The Fifty States of Nate

Dear readers,

Today’s post deals with psephology, the study of elections, and more specifically, the application of mathematics and statistics to it. This field has gained notoriety over the past few years in the United States, largely thanks to the spectacularly successful (and often attacked) predictions by Nate Silver in his blog. While I am not a psephology expert by any means, I understand enough about Nate Silver’s models, and mathematical models in general, to hopefully provide you with an interesting perspective.

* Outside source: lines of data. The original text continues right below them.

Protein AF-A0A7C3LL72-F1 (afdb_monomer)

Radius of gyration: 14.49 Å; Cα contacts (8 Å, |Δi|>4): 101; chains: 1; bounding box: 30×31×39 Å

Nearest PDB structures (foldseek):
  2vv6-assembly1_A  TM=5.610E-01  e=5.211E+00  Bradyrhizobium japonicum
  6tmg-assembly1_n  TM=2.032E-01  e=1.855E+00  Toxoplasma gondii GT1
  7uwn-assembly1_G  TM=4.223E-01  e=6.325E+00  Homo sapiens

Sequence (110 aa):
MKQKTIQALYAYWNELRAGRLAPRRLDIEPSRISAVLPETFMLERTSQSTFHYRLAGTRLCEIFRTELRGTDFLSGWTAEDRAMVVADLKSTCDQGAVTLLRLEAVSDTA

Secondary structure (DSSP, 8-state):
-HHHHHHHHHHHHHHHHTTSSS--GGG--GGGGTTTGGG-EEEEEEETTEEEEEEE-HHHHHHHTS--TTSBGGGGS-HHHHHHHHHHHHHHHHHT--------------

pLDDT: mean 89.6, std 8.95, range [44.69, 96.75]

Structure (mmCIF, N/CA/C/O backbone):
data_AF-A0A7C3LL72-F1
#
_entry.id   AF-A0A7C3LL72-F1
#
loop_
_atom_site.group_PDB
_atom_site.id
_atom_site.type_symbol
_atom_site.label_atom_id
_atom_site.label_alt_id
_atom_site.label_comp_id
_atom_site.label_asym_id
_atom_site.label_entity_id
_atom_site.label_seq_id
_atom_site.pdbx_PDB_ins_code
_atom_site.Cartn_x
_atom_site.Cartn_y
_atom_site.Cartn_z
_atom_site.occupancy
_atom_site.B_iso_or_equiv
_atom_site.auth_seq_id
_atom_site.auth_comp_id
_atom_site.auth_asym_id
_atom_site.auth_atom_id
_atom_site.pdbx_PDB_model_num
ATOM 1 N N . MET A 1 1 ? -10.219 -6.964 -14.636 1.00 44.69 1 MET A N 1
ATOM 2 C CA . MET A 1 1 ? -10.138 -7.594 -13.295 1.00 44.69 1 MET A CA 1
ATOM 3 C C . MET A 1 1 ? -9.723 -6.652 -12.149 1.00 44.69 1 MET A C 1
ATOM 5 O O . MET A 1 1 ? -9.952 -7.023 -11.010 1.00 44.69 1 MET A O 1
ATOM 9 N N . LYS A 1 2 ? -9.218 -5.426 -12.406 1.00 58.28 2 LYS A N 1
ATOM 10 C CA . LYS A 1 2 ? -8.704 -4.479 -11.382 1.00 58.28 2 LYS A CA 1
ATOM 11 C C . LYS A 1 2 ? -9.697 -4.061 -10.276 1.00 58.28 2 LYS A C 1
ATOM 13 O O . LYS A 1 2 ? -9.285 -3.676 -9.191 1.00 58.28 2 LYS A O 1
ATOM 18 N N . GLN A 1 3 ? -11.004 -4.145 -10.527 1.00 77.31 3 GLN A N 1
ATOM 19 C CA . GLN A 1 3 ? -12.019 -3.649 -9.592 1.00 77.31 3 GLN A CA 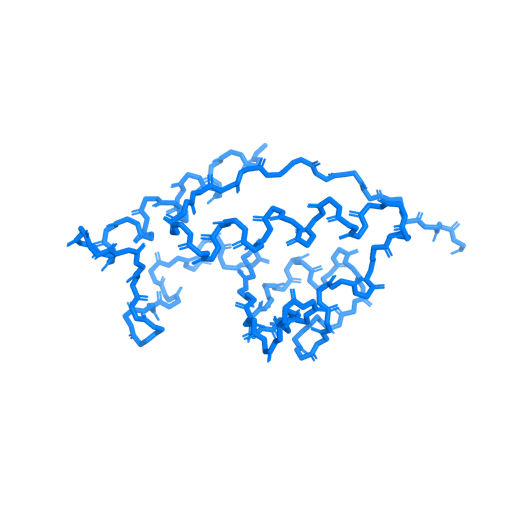1
ATOM 20 C C . GLN A 1 3 ? -12.208 -4.552 -8.360 1.00 77.31 3 GLN A C 1
ATOM 22 O O . GLN A 1 3 ? -12.448 -4.040 -7.272 1.00 77.31 3 GLN A O 1
ATOM 27 N N . LYS A 1 4 ? -12.046 -5.877 -8.502 1.00 85.88 4 LYS A N 1
ATOM 28 C CA . LYS A 1 4 ? -12.257 -6.829 -7.395 1.00 85.88 4 LYS A CA 1
ATOM 29 C C . LYS A 1 4 ? -11.176 -6.716 -6.316 1.00 85.88 4 LYS A C 1
ATOM 31 O O . LYS A 1 4 ? -11.510 -6.711 -5.137 1.00 85.88 4 LYS A O 1
ATOM 36 N N . THR A 1 5 ? -9.911 -6.567 -6.716 1.00 89.44 5 THR A N 1
ATOM 37 C CA . THR A 1 5 ? -8.773 -6.380 -5.800 1.00 89.44 5 THR A CA 1
ATOM 38 C C . THR A 1 5 ? -8.967 -5.130 -4.936 1.00 89.44 5 THR A C 1
ATOM 40 O O . THR A 1 5 ? -8.906 -5.206 -3.710 1.00 89.44 5 THR A O 1
ATOM 43 N N . ILE A 1 6 ? -9.296 -3.995 -5.569 1.00 89.62 6 ILE A N 1
ATOM 44 C CA . ILE A 1 6 ? -9.536 -2.719 -4.878 1.00 89.62 6 ILE A CA 1
ATOM 45 C C . ILE A 1 6 ? -10.739 -2.827 -3.933 1.00 89.62 6 ILE A C 1
ATOM 47 O O . ILE A 1 6 ? -10.654 -2.385 -2.792 1.00 89.62 6 ILE A O 1
ATOM 51 N N . GLN A 1 7 ? -11.842 -3.446 -4.371 1.00 91.50 7 GLN A N 1
ATOM 52 C CA . GLN A 1 7 ? -13.031 -3.644 -3.533 1.00 91.50 7 GLN A CA 1
ATOM 53 C C . GLN A 1 7 ? -12.742 -4.503 -2.298 1.00 91.50 7 GLN A C 1
ATOM 55 O O . GLN A 1 7 ? -13.171 -4.145 -1.203 1.00 91.50 7 GLN A O 1
ATOM 60 N N . ALA A 1 8 ? -12.001 -5.603 -2.454 1.00 92.88 8 ALA A N 1
ATOM 61 C CA . ALA A 1 8 ? -11.636 -6.476 -1.342 1.00 92.88 8 ALA A CA 1
ATOM 62 C C . ALA A 1 8 ? -10.740 -5.753 -0.325 1.00 92.88 8 ALA A C 1
ATOM 64 O O . ALA A 1 8 ? -11.018 -5.786 0.874 1.00 92.88 8 ALA A O 1
ATOM 65 N N . LEU A 1 9 ? -9.712 -5.041 -0.801 1.00 92.75 9 LEU A N 1
ATOM 66 C CA . LEU A 1 9 ? -8.818 -4.273 0.065 1.00 92.75 9 LEU A CA 1
ATOM 67 C C . LEU A 1 9 ? -9.561 -3.132 0.777 1.00 92.75 9 LEU A C 1
ATOM 69 O O . LEU A 1 9 ? -9.352 -2.908 1.966 1.00 92.75 9 LEU A O 1
ATOM 73 N N . TYR A 1 10 ? -10.467 -2.447 0.074 1.00 92.38 10 TYR A N 1
ATOM 74 C CA . TYR A 1 10 ? -11.293 -1.378 0.634 1.00 92.38 10 TYR A CA 1
ATOM 75 C C . TYR A 1 10 ? -12.269 -1.881 1.705 1.00 92.38 10 TYR A C 1
ATOM 77 O O . TYR A 1 10 ? -12.410 -1.250 2.755 1.00 92.38 10 TYR A O 1
ATOM 85 N N . ALA A 1 11 ? -12.934 -3.015 1.466 1.00 93.88 11 ALA A N 1
ATOM 86 C CA . ALA A 1 11 ? -13.827 -3.634 2.443 1.00 93.88 11 ALA A CA 1
ATOM 87 C C . ALA A 1 11 ? -13.058 -4.025 3.713 1.00 93.88 11 ALA A C 1
ATOM 89 O O . ALA A 1 11 ? -13.452 -3.647 4.814 1.00 93.88 11 ALA A O 1
ATOM 90 N N . TYR A 1 12 ? -11.908 -4.681 3.544 1.00 95.06 12 TYR A N 1
ATOM 91 C CA . TYR A 1 12 ? -11.020 -5.057 4.639 1.00 95.06 12 TYR A CA 1
ATOM 92 C C . TYR A 1 12 ? -10.513 -3.846 5.442 1.00 95.06 12 TYR A C 1
ATOM 94 O O . TYR A 1 12 ? -10.584 -3.837 6.670 1.00 95.06 12 TYR A O 1
ATOM 102 N N . TRP A 1 13 ? -10.055 -2.787 4.765 1.00 93.81 13 TRP A N 1
ATOM 103 C CA . TRP A 1 13 ? -9.598 -1.555 5.418 1.00 93.81 13 TRP A CA 1
ATOM 104 C C . TRP A 1 13 ? -10.699 -0.905 6.267 1.00 93.81 13 TRP A C 1
ATOM 106 O O . TRP A 1 13 ? -10.445 -0.458 7.388 1.00 93.81 13 TRP A O 1
ATOM 116 N N . ASN A 1 14 ? -11.932 -0.866 5.750 1.00 93.88 14 ASN A N 1
ATOM 117 C CA . ASN A 1 14 ? -13.073 -0.310 6.477 1.00 93.88 14 ASN A CA 1
ATOM 118 C C . ASN A 1 14 ? -13.510 -1.171 7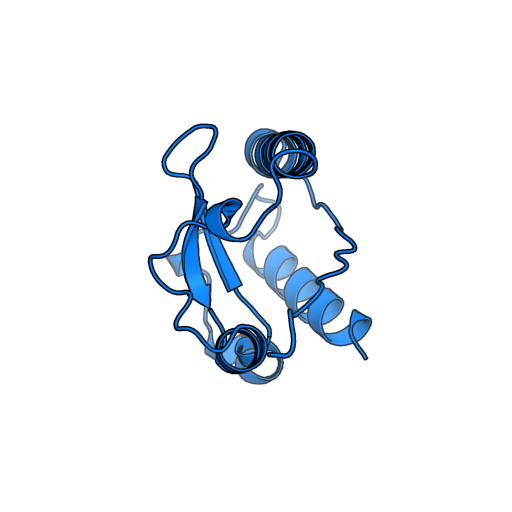.662 1.00 93.88 14 ASN A C 1
ATOM 120 O O . ASN A 1 14 ? -13.864 -0.617 8.703 1.00 93.88 14 ASN A O 1
ATOM 124 N N . GLU A 1 15 ? -13.457 -2.495 7.526 1.00 95.81 15 GLU A N 1
ATOM 125 C CA . GLU A 1 15 ? -13.709 -3.412 8.637 1.00 95.81 15 GLU A CA 1
ATOM 126 C C . GLU A 1 15 ? -12.718 -3.146 9.782 1.00 95.81 15 GLU A C 1
ATOM 128 O O . GLU A 1 15 ? -13.131 -2.890 10.912 1.00 95.81 15 GLU A O 1
ATOM 133 N N . LEU A 1 16 ? -11.415 -3.095 9.479 1.00 95.62 16 LEU A N 1
ATOM 134 C CA . LEU A 1 16 ? -10.376 -2.871 10.487 1.00 95.62 16 LEU A CA 1
ATOM 135 C C . LEU A 1 16 ? -10.449 -1.490 11.141 1.00 95.62 16 LEU A C 1
ATOM 137 O O . LEU A 1 16 ? -10.219 -1.348 12.347 1.00 95.62 16 LEU A O 1
ATOM 141 N N . ARG A 1 17 ? -10.727 -0.436 10.361 1.00 93.50 17 ARG A N 1
ATOM 142 C CA . ARG A 1 17 ? -10.751 0.924 10.916 1.00 93.50 17 ARG A CA 1
ATOM 143 C C . ARG A 1 17 ? -11.901 1.104 11.908 1.00 93.50 17 ARG A C 1
ATOM 145 O O . ARG A 1 17 ? -11.753 1.907 12.826 1.00 93.50 17 ARG A O 1
ATOM 152 N N . ALA A 1 18 ? -12.997 0.351 11.767 1.00 93.88 18 ALA A N 1
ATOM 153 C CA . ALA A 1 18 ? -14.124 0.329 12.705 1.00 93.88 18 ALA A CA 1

The first point I want to make is that, although Nate Silver did predict the outcome of the 2012 United States elections correctly in all 50 states, this in itself is neither his most significant achievement nor an extremely impressive one. His most significant achievement is to highlight the principled application of mathematics and statistics to an area that has up to now been subject to large amounts of human bias. In this, he is far from being alone; however, thanks to his blog’s association with the New York Times, he is the most visible. I give him credit for drawing attention to the power of mathematics and statistics.

Nate Silver is also far from providing the most accurate predictions of the outcome of the last elections. In a detailed analysis, the Center for Applied Rationality actually shows that predictions made by Drew Linzer and Sam Wang were somewhat more accurate when not only the prediction, but also the fraction voting for each party, are taken into account. As for whether predicting 50 outcomes correctly is in fact impressive, consider that there was considerable uncertainty in only 9 of the 50 states. This means that even a completely random prediction made by 9 coin flips had a roughly 0.2% chance of being perfect. Of course, this probability goes up tremendously if good data is available from election polls.

Furthermore, while mathematical models are great for bringing together data from different sources (in Nate’s case, poll data, as well as some understanding of how voter preferences change over time), they are also vulnerable to the biases of this input data. In particular, if the data sources themselves are noisy or inaccurate, even a good mathematical model may go astray. This phenomenon, known as garbage in, garbage out, was partly responsible for Nate Silver’s rather poor prediction of the outcome of the 2010 UK elections. Indeed, poll data in the UK is not disaggregated by region as it is in the US, so that more uncertainty about the regional variation was necessarily present which appears to have thrown Nate off.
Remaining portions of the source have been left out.